I haven't been able to find any sort of tubing that will fit both the fermenter tap and a liquid disconnect, hence my issue...perhaps there is a push in fitting that might work? I haven't been able to find one though...

If all else fails, I guess that I will just have to get a Gen 2 Fermentasaurus for myself for xmas!


----------



## Fro-Daddy (22/11/18)

I've seen people push regular beer line inside silicon hose to connect tap to liquid ball lock


----------



## PTG (22/11/18)

Irrigation shops sell heaps of stainless and brass fittings as in reducers of all sizes


----------



## wide eyed and legless (22/11/18)

Fro-Daddy said:


> I've seen people push regular beer line inside silicon hose to connect tap to liquid ball lock


I have done it, anyone with the Valterra hand pump would have done it too.


----------



## sp0rk (22/11/18)

I've recently started removing my liquid out connector, removing the poppet valve, screwing the connctor back on then connecting my 1/2" silicon hose to the fermenter and the liquid out post
A good squirt of CO2 into the keg hopefully gets rid of most of the O2


----------



## goatchop41 (22/11/18)

sp0rk said:


> I've recently started removing my liquid out connector, removing the poppet valve, screwing the connctor back on then connecting my 1/2" silicon hose to the fermenter and the liquid out post
> A good squirt of CO2 into the keg hopefully gets rid of most of the O2



This is what I have also just had suggested to me by someone else.
It's a good idea, but I also see it as being not ideal, as you still have to re-insert the poppet and therefore allow some O2 ingress. I know that you can put the QD back on without the poppet in the post, but I have more kegs in the fridge than taps, so I change them around sometimes and therefore aren't keen on having to have a tap tied up for the whole time that the keg in question still has beer in it.
Perhaps I'll have to just have to attach a picnic tap to the other keg and accept that that particular tap will be tied up for the sake of good beer!


----------



## altone (22/11/18)

Another reason to use a kegmenter 
There used to be stepdown barbed joiners available but I can't remember where I got one from many years ago.
I do remember gravity transfer was awfully slow using it and opening the keg relief valve.


----------



## gap (22/11/18)

You could try one of these.
https://www.craftbrewer.com.au/gravity-filter-connector

Large tube goes over tap and attach beer line and disconnect to other end


----------



## S.E (22/11/18)

goatchop41 said:


> perhaps there is a push in fitting that might work?


12mm silicon from the fermenter tap, beer line from a disconnect on the keg outpost then join the two.

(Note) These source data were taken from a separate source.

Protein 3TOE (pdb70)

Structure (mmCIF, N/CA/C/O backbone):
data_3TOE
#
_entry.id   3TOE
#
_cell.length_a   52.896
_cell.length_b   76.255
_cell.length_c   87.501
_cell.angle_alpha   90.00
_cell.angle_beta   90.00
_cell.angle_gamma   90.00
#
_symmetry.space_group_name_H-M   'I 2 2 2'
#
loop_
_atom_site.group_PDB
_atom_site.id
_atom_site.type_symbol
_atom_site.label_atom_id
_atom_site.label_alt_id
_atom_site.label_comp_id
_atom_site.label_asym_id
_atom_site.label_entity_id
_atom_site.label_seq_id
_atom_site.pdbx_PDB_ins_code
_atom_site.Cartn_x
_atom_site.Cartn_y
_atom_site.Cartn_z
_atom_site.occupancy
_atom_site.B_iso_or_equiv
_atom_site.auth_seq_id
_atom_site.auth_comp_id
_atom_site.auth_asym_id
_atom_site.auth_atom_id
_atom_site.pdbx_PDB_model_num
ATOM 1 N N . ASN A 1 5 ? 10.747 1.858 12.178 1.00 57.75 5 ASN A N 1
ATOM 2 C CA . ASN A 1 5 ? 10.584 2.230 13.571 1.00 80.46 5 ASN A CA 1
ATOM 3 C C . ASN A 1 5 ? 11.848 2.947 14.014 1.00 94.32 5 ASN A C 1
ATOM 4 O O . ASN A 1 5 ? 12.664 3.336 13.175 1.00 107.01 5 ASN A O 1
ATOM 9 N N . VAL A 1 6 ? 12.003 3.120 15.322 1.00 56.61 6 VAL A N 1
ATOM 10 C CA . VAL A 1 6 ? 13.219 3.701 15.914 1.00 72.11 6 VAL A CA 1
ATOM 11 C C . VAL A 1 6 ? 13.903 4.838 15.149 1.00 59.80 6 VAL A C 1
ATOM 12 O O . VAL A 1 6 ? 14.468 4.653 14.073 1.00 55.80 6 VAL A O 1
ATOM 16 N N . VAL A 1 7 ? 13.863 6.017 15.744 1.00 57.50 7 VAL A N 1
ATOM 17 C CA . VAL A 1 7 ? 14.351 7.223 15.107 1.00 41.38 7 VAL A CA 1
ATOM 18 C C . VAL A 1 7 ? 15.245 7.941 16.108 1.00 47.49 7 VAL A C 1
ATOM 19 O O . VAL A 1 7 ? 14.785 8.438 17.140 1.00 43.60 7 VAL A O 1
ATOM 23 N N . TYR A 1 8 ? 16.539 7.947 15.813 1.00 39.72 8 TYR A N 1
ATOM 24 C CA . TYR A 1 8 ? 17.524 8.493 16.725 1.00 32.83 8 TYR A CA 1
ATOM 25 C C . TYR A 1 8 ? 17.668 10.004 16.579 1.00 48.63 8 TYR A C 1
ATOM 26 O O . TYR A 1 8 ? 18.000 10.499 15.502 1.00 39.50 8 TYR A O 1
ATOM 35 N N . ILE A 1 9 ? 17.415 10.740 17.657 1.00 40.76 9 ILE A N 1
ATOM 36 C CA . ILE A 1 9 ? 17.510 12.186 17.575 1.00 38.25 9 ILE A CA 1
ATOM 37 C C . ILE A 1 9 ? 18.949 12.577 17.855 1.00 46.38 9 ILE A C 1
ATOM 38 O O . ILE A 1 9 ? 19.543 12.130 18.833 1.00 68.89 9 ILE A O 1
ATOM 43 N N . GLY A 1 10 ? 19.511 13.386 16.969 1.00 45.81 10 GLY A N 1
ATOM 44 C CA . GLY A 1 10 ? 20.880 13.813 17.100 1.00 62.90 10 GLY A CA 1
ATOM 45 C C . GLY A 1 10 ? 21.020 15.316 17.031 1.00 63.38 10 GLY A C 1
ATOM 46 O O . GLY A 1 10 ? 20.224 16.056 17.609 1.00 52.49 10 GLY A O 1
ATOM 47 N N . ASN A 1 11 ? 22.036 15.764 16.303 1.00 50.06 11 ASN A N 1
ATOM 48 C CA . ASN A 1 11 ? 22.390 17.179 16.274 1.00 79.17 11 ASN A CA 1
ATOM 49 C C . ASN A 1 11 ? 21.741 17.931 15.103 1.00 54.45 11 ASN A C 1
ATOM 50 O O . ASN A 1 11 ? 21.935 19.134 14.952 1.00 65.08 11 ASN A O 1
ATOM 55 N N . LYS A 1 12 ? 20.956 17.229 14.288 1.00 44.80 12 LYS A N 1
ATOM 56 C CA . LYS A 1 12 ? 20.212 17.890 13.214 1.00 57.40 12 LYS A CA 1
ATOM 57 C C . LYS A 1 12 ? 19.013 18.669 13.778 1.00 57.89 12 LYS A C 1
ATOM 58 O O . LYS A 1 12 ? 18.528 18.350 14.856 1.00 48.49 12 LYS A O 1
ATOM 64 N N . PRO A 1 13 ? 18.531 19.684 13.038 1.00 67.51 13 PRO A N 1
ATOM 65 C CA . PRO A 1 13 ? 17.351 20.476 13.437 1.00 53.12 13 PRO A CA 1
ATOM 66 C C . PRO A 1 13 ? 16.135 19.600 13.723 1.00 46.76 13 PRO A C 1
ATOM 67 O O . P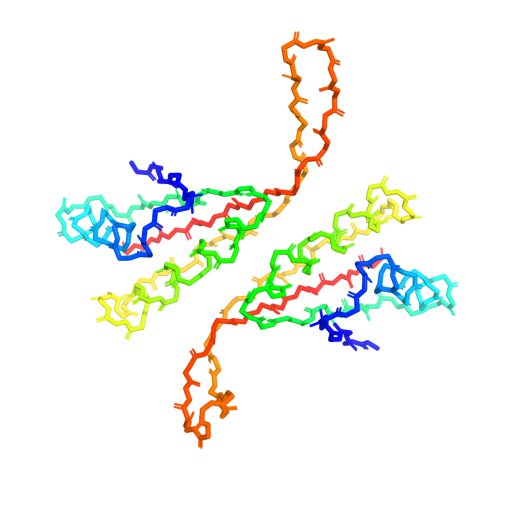RO A 1 13 ? 15.862 18.638 13.012 1.00 43.40 13 PRO A O 1
ATOM 71 N N . VAL A 1 14 ? 15.426 19.948 14.788 1.00 46.49 14 VAL A N 1
ATOM 72 C CA . VAL A 1 14 ? 14.278 19.199 15.244 1.00 37.55 14 VAL A CA 1
ATOM 73 C C . VAL A 1 14 ? 13.336 18.887 14.088 1.00 42.70 14 VAL A C 1
ATOM 74 O O . VAL A 1 14 ? 12.837 17.762 13.966 1.00 42.95 14 VAL A O 1
ATOM 78 N N . MET A 1 15 ? 13.092 19.887 13.247 1.00 42.36 15 MET A N 1
ATOM 79 C CA . MET A 1 15 ? 12.142 19.733 12.145 1.00 46.21 15 MET A CA 1
ATOM 80 C C . MET A 1 15 ? 12.509 18.609 11.189 1.00 51.78 15 MET A C 1
ATOM 81 O O . MET A 1 15 ? 11.633 17.902 10.690 1.00 47.94 15 MET A O 1
ATOM 86 N N . ASN A 1 16 ? 13.802 18.456 10.934 1.00 39.64 16 ASN A N 1
ATOM 87 C CA . ASN A 1 16 ? 14.295 17.336 10.149 1.00 43.93 16 ASN A CA 1
ATOM 88 C C . ASN A 1 16 ? 13.777 16.002 10.697 1.00 41.96 16 ASN A C 1
ATOM 89 O O . ASN A 1 16 ? 13.336 15.139 9.936 1.00 46.51 16 ASN A O 1
ATOM 94 N N . TYR A 1 17 ? 13.853 15.840 12.019 1.00 41.90 17 TYR A N 1
ATOM 95 C CA . TYR A 1 17 ? 13.391 14.631 12.695 1.00 48.06 17 TYR A CA 1
ATOM 96 C C . TYR A 1 17 ? 11.870 14.556 12.722 1.00 50.21 17 TYR A C 1
ATOM 97 O O . TYR A 1 17 ? 11.300 13.482 12.595 1.00 36.93 17 TYR A O 1
ATOM 106 N N . VAL A 1 18 ? 11.224 15.701 12.886 1.00 42.21 18 VAL A N 1
ATOM 107 C CA . VAL A 1 18 ? 9.774 15.751 12.792 1.00 47.26 18 VAL A CA 1
ATOM 108 C C . VAL A 1 18 ? 9.308 15.257 11.424 1.00 38.67 18 VAL A C 1
ATOM 109 O O . VAL A 1 18 ? 8.330 14.511 11.321 1.00 48.09 18 VAL A O 1
ATOM 113 N N . LEU A 1 19 ? 10.011 15.679 10.374 1.00 46.44 19 LEU A N 1
ATOM 114 C CA . LEU A 1 19 ? 9.628 15.321 9.008 1.00 46.85 19 LEU A CA 1
ATOM 115 C C . LEU A 1 19 ? 9.861 13.830 8.767 1.00 36.86 19 LEU A C 1
ATOM 116 O O . LEU A 1 19 ? 9.064 13.147 8.118 1.00 39.17 19 LEU A O 1
ATOM 121 N N . ALA A 1 20 ? 10.954 13.328 9.325 1.00 46.99 20 ALA A N 1
ATOM 122 C CA . ALA A 1 20 ? 11.255 11.911 9.231 1.00 57.68 20 ALA A CA 1
ATOM 123 C C . ALA A 1 20 ? 10.106 11.097 9.795 1.00 41.68 20 ALA A C 1
ATOM 124 O O . ALA A 1 20 ? 9.587 10.181 9.148 1.00 53.51 20 ALA A O 1
ATOM 126 N N . VAL A 1 21 ? 9.674 11.471 10.987 1.00 40.46 21 VAL A N 1
ATOM 127 C CA . VAL A 1 21 ? 8.646 10.715 11.690 1.00 38.75 21 VAL A CA 1
ATOM 128 C C . VAL A 1 21 ? 7.351 10.721 10.927 1.00 41.19 21 VAL A C 1
ATOM 129 O O . VAL A 1 21 ? 6.701 9.690 10.730 1.00 49.19 21 VAL A O 1
ATOM 133 N N . VAL A 1 22 ? 6.965 11.917 10.528 1.00 49.43 22 VAL A N 1
ATOM 134 C CA . VAL A 1 22 ? 5.704 12.119 9.844 1.00 32.56 22 VAL A CA 1
ATOM 135 C C . VAL A 1 22 ? 5.668 11.346 8.541 1.00 44.87 22 VAL A C 1
ATOM 136 O O . VAL A 1 22 ? 4.729 10.588 8.316 1.00 49.09 22 VAL A O 1
ATOM 140 N N . THR A 1 23 ? 6.690 11.522 7.700 1.00 46.27 23 THR A N 1
ATOM 141 C CA . THR A 1 23 ? 6.760 10.811 6.417 1.00 59.15 23 THR A CA 1
ATOM 142 C C . THR A 1 23 ? 6.486 9.334 6.633 1.00 49.33 23 THR A C 1
ATOM 143 O O . THR A 1 23 ? 5.653 8.726 5.952 1.00 64.96 23 THR A O 1
ATOM 147 N N . GLN A 1 24 ? 7.207 8.774 7.598 1.00 39.81 24 GLN A N 1
ATOM 148 C CA . GLN A 1 24 ? 7.096 7.371 7.982 1.00 55.66 24 GLN A CA 1
ATOM 149 C C . GLN A 1 24 ? 5.667 6.951 8.349 1.00 56.98 24 GLN A C 1
ATOM 150 O O . GLN A 1 24 ? 5.182 5.898 7.930 1.00 50.10 24 GLN A O 1
ATOM 156 N N . MET A 1 25 ? 4.978 7.768 9.130 1.00 50.05 25 MET A N 1
ATOM 157 C CA . MET A 1 25 ? 3.646 7.366 9.562 1.00 52.16 25 MET A CA 1
ATOM 158 C C . MET A 1 25 ? 2.554 7.651 8.530 1.00 65.09 25 MET A C 1
ATOM 159 O O . MET A 1 25 ? 1.572 6.914 8.438 1.00 68.83 25 MET A O 1
ATOM 164 N N . ASN A 1 26 ? 2.732 8.701 7.739 1.00 58.21 26 ASN A N 1
ATOM 165 C CA . ASN A 1 26 ? 1.847 8.907 6.608 1.00 58.12 26 ASN A CA 1
ATOM 166 C C . ASN A 1 26 ? 2.028 7.776 5.607 1.00 77.87 26 ASN A C 1
ATOM 167 O O . ASN A 1 26 ? 1.076 7.357 4.960 1.00 78.28 26 ASN A O 1
ATOM 172 N N . GLY A 1 27 ? 3.248 7.258 5.511 1.00 70.67 27 GLY A N 1
ATOM 173 C CA . GLY A 1 27 ? 3.522 6.141 4.628 1.00 54.13 27 GLY A CA 1
ATOM 174 C C . GLY A 1 27 ? 2.953 4.812 5.088 1.00 66.98 27 GLY A C 1
ATOM 175 O O . GLY A 1 27 ? 3.067 3.810 4.379 1.00 58.03 27 GLY A O 1
ATOM 176 N N . GLY A 1 28 ? 2.312 4.806 6.241 1.00 63.30 28 GLY A N 1
ATOM 177 C CA . GLY A 1 28 ? 1.734 3.586 6.770 1.00 69.21 28 GLY A CA 1
ATOM 178 C C . GLY A 1 28 ? 2.307 2.949 8.026 1.00 73.53 28 GLY A C 1
ATOM 179 O O . GLY A 1 28 ? 1.655 2.144 8.657 1.00 64.20 28 GLY A O 1
ATOM 180 N N . THR A 1 29 ? 3.526 3.307 8.394 1.00 71.73 29 THR A N 1
ATOM 181 C CA . THR A 1 29 ? 4.137 2.802 9.611 1.00 60.59 29 THR A CA 1
ATOM 182 C C . THR A 1 29 ? 3.316 3.196 10.843 1.00 59.54 29 THR A C 1
ATOM 183 O O . THR A 1 29 ? 2.927 4.327 10.982 1.00 65.98 29 THR A O 1
ATOM 187 N N . SER A 1 30 ? 3.053 2.240 11.725 1.00 53.93 30 SER A N 1
ATOM 188 C CA . SER A 1 30 ? 2.202 2.491 12.869 1.00 47.81 30 SER A CA 1
ATOM 189 C C . SER A 1 30 ? 2.957 2.876 14.131 1.00 56.42 30 SER A C 1
ATOM 190 O O . SER A 1 30 ? 2.437 3.579 14.974 1.00 48.73 30 SER A O 1
ATOM 193 N N . GLU A 1 31 ? 4.192 2.425 14.249 1.00 58.33 31 GLU A N 1
ATOM 194 C CA . GLU A 1 31 ? 4.970 2.727 15.431 1.00 50.67 31 GLU A CA 1
ATOM 195 C C . GLU A 1 31 ? 6.364 3.276 15.220 1.00 47.21 31 GLU A C 1
ATOM 196 O O . GLU A 1 31 ? 7.160 2.706 14.512 1.00 47.61 31 GLU A O 1
ATOM 202 N N . VAL A 1 32 ? 6.664 4.370 15.895 1.00 41.49 32 VAL A N 1
ATOM 203 C CA . VAL A 1 32 ?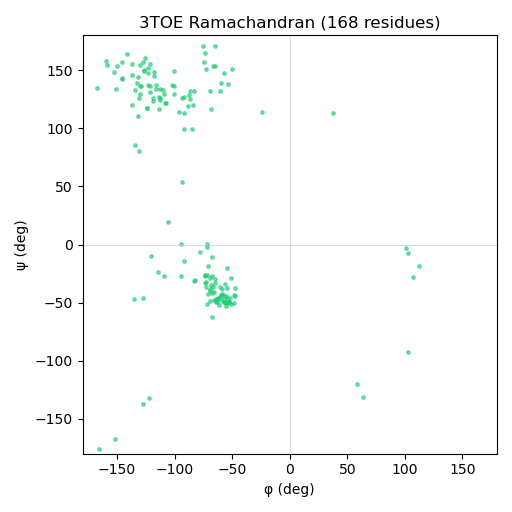 8.008 4.870 15.887 1.00 44.08 32 VAL A CA 1
ATOM 204 C C . VAL A 1 32 ? 8.492 5.143 17.281 1.00 36.94 32 VAL A C 1
ATOM 205 O O . VAL A 1 32 ? 7.811 5.689 18.072 1.00 43.16 32 VAL A O 1
ATOM 209 N N . ILE A 1 33 ? 9.701 4.767 17.575 1.00 42.40 33 ILE A N 1
ATOM 210 C CA . ILE A 1 33 ? 10.238 5.094 18.870 1.00 41.48 33 ILE A CA 1
ATOM 211 C C . ILE A 1 33 ? 11.368 6.092 18.717 1.00 48.58 33 ILE A C 1
ATOM 212 O O . ILE A 1 33 ? 12.290 5.915 17.919 1.00 42.87 33 ILE A O 1
ATOM 217 N N . LEU A 1 34 ? 11.240 7.190 19.438 1.00 45.45 34 LEU A N 1
ATOM 218 C CA . LEU A 1 34 ? 12.256 8.216 19.412 1.00 40.16 34 LEU A CA 1
ATOM 219 C C . LEU A 1 34 ? 13.292 7.853 20.441 1.00 36.96 34 LEU A C 1
ATOM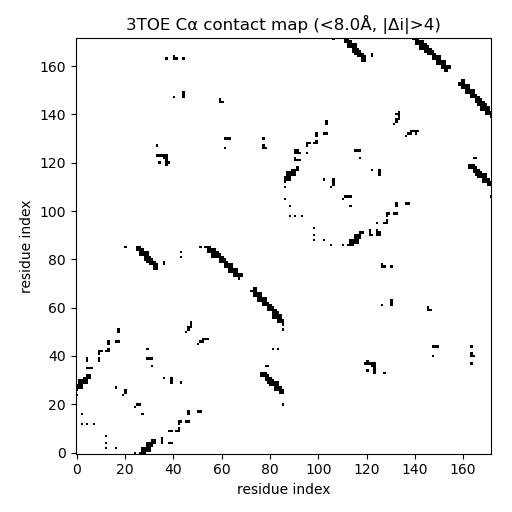 220 O O . LEU A 1 34 ? 12.951 7.540 21.558 1.00 37.70 34 LEU A O 1
ATOM 225 N N . LYS A 1 35 ? 14.555 7.902 20.059 1.00 30.63 35 LYS A N 1
ATOM 226 C CA . LYS A 1 35 ? 15.615 7.665 20.994 1.00 34.79 35 LYS A CA 1
ATOM 227 C C . LYS A 1 35 ? 16.556 8.878 21.008 1.00 39.75 35 LYS A C 1
ATOM 228 O O . LYS A 1 35 ? 16.848 9.443 19.942 1.00 47.43 35 LYS A O 1
ATOM 234 N N . ALA A 1 36 ? 16.986 9.298 22.203 1.00 32.20 36 ALA A N 1
ATOM 235 C CA . ALA A 1 36 ? 17.930 10.421 22.348 1.00 29.44 36 ALA A CA 1
ATOM 236 C C . ALA A 1 36 ? 18.807 10.280 23.560 1.00 40.01 36 ALA A C 1
ATOM 237 O O . ALA A 1 36 ? 18.435 9.647 24.557 1.00 35.67 36 ALA A O 1
ATOM 239 N N . ARG A 1 37 ? 19.975 10.901 23.454 1.00 36.18 37 ARG A N 1
ATOM 240 C CA . ARG A 1 37 ? 20.949 10.903 24.514 1.00 29.31 37 ARG A CA 1
ATOM 241 C C . ARG A 1 37 ? 21.284 12.312 24.954 1.00 36.86 37 ARG A C 1
ATOM 242 O O . ARG A 1 37 ? 21.473 13.200 24.113 1.00 36.37 37 ARG A O 1
ATOM 250 N N . GLY A 1 38 ? 21.354 12.494 26.272 1.00 42.30 38 GLY A N 1
ATOM 251 C CA . GLY A 1 38 ? 21.870 13.702 26.887 1.00 39.45 38 GLY A CA 1
ATOM 252 C C . GLY A 1 38 ? 21.140 14.962 26.493 1.00 42.04 38 GLY A C 1
ATOM 253 O O . GLY A 1 38 ? 19.943 15.096 26.708 1.00 43.64 38 GLY A O 1
ATOM 254 N N . ILE A 1 39 ? 21.875 15.889 25.892 1.00 44.95 39 ILE A N 1
ATOM 255 C CA . ILE A 1 39 ? 21.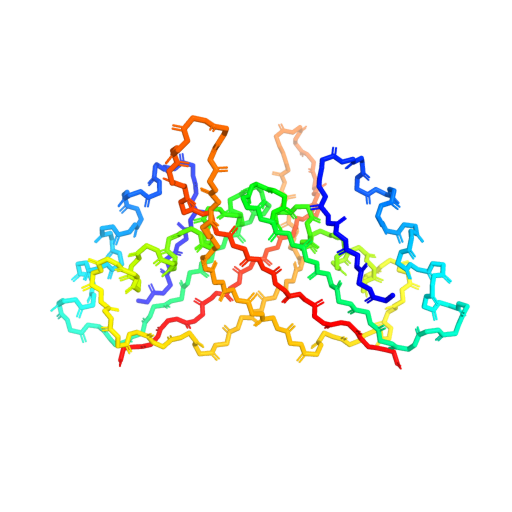320 17.185 25.516 1.00 49.29 39 ILE A CA 1
ATOM 256 C C . ILE A 1 39 ? 20.219 17.068 24.441 1.00 44.54 39 ILE A C 1
ATOM 257 O O . ILE A 1 39 ? 19.293 17.882 24.413 1.00 40.51 39 ILE A O 1
ATOM 262 N N . ALA A 1 40 ? 20.314 16.047 23.585 1.00 33.10 40 ALA A N 1
ATOM 263 C CA . ALA A 1 40 ? 19.264 15.767 22.579 1.00 32.16 40 ALA A CA 1
ATOM 264 C C . ALA A 1 40 ? 17.941 15.305 23.210 1.00 30.07 40 ALA A C 1
ATOM 265 O O . ALA A 1 40 ? 16.910 15.216 22.541 1.00 35.43 40 ALA A O 1
ATOM 267 N N . ILE A 1 41 ? 17.982 15.002 24.502 1.00 31.47 41 ILE A N 1
ATOM 268 C CA . ILE A 1 41 ? 16.790 14.553 25.200 1.00 30.02 41 ILE A CA 1
ATOM 269 C C . ILE A 1 41 ? 15.639 15.557 25.095 1.00 34.98 41 ILE A C 1
ATOM 270 O O . ILE A 1 41 ? 14.510 15.175 24.803 1.00 29.28 41 ILE A O 1
ATOM 275 N N . SER A 1 42 ? 15.921 16.836 25.338 1.00 35.96 42 SER A N 1
ATOM 276 C CA . SER A 1 42 ? 14.862 17.836 25.293 1.00 40.70 42 SER A CA 1
ATOM 277 C C . SER A 1 42 ? 14.407 18.021 23.850 1.00 33.45 42 SER A C 1
ATOM 278 O O . SER A 1 42 ? 13.258 18.318 23.582 1.00 46.08 42 SER A O 1
ATOM 281 N N . ARG A 1 43 ? 15.307 17.788 22.909 1.00 46.23 43 ARG A N 1
ATOM 282 C CA . ARG A 1 43 ? 14.901 17.861 21.519 1.00 32.94 43 ARG A CA 1
ATOM 283 C C . ARG A 1 43 ? 14.029 16.682 21.105 1.00 36.59 43 ARG A C 1
ATOM 284 O O . ARG A 1 43 ? 13.145 16.839 20.278 1.00 38.01 43 ARG A O 1
ATOM 292 N N . ALA A 1 44 ? 14.243 15.507 21.687 1.00 38.92 44 ALA A N 1
ATOM 293 C CA . ALA A 1 44 ? 13.326 14.421 21.385 1.00 36.95 44 ALA A CA 1
ATOM 294 C C . ALA A 1 44 ? 11.903 14.730 21.921 1.00 24.94 44 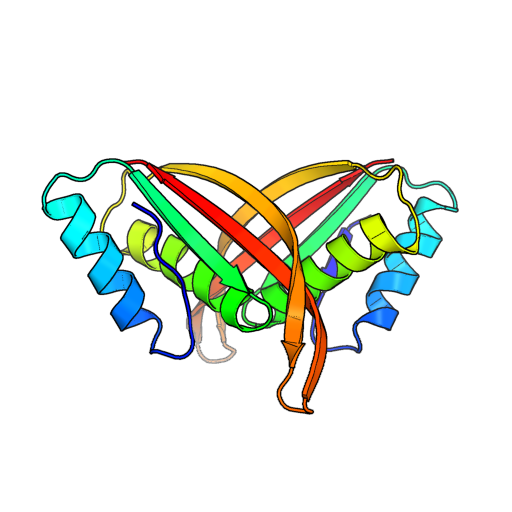ALA A C 1
ATOM 295 O O . ALA A 1 44 ? 10.923 14.483 21.250 1.00 36.00 44 ALA A O 1
ATOM 297 N N . VAL A 1 45 ? 11.801 15.288 23.115 1.00 29.49 45 VAL A N 1
ATOM 298 C CA . VAL A 1 45 ? 10.491 15.654 23.626 1.00 37.06 45 VAL A CA 1
ATOM 299 C C . VAL A 1 45 ? 9.885 16.661 22.667 1.00 37.22 45 VAL A C 1
ATOM 300 O O . VAL A 1 45 ? 8.693 16.628 22.393 1.00 37.46 45 VAL A O 1
ATOM 304 N N . ASP A 1 46 ? 10.729 17.529 22.123 1.00 43.59 46 ASP A N 1
ATOM 305 C CA . ASP A 1 46 ? 10.279 18.519 21.155 1.00 40.14 46 ASP A CA 1
ATOM 306 C C . ASP A 1 46 ? 9.686 17.856 19.899 1.00 37.97 46 ASP A C 1
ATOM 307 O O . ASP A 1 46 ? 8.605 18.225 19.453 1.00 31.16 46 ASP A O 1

A beer line straight push connector will fit the beer line as normal then the silicon tube will push and hold firmly *over* the connector.

Then run a gas line from the keg up to the air lock grommet on the fermenter.
https://www.keg-king.com.au/catalog/product/view/id/114/s/push-in-joiner-8mm-x-8mm/category/48/

Edit: forgot to say, I cut the little screw tab off the middle of the joiner so the silicon slipped over the whole thing.


----------



## altone (22/11/18)

S.E said:


> 12mm silicon from the fermenter tap, beer line from a disconnect on the keg outpost then join the two.
> 
> A beer line straight push connector will fit the beer line as normal then the silicon tube will push and hold firmly *over* the connector.
> 
> ...



You've done this successfully? No big leaks or air sucked in?
If so, what a nice cheap option.


----------



## Smokomark (22/11/18)

A closed transfer is ideal but a few sqirts of co2 really doesn't purge the O2 out of the receiving keg.

I keep a keg full of starsan and pump the whole lot into a freshly cleaned keg. Your empty keg is then 100% co2. Invert and release prv to get rid of any remaining starsan then fill keg thru the liquid out post.
I've been doing this for years now and have noticed a big improvement in quality of my brews as they age a bit. Hop charecter stays brighter for longer. And no off oxidation flavours with long term aging of beers.


----------



## S.E (22/11/18)

altone said:


> You've done this successfully? No big leaks or air sucked in?
> If so, what a nice cheap option.


Yep, done it no problems. Its a bit slow but if you go away and forget about it the beer will only fill up the gas line to the level of the remaining beer in the fermenter.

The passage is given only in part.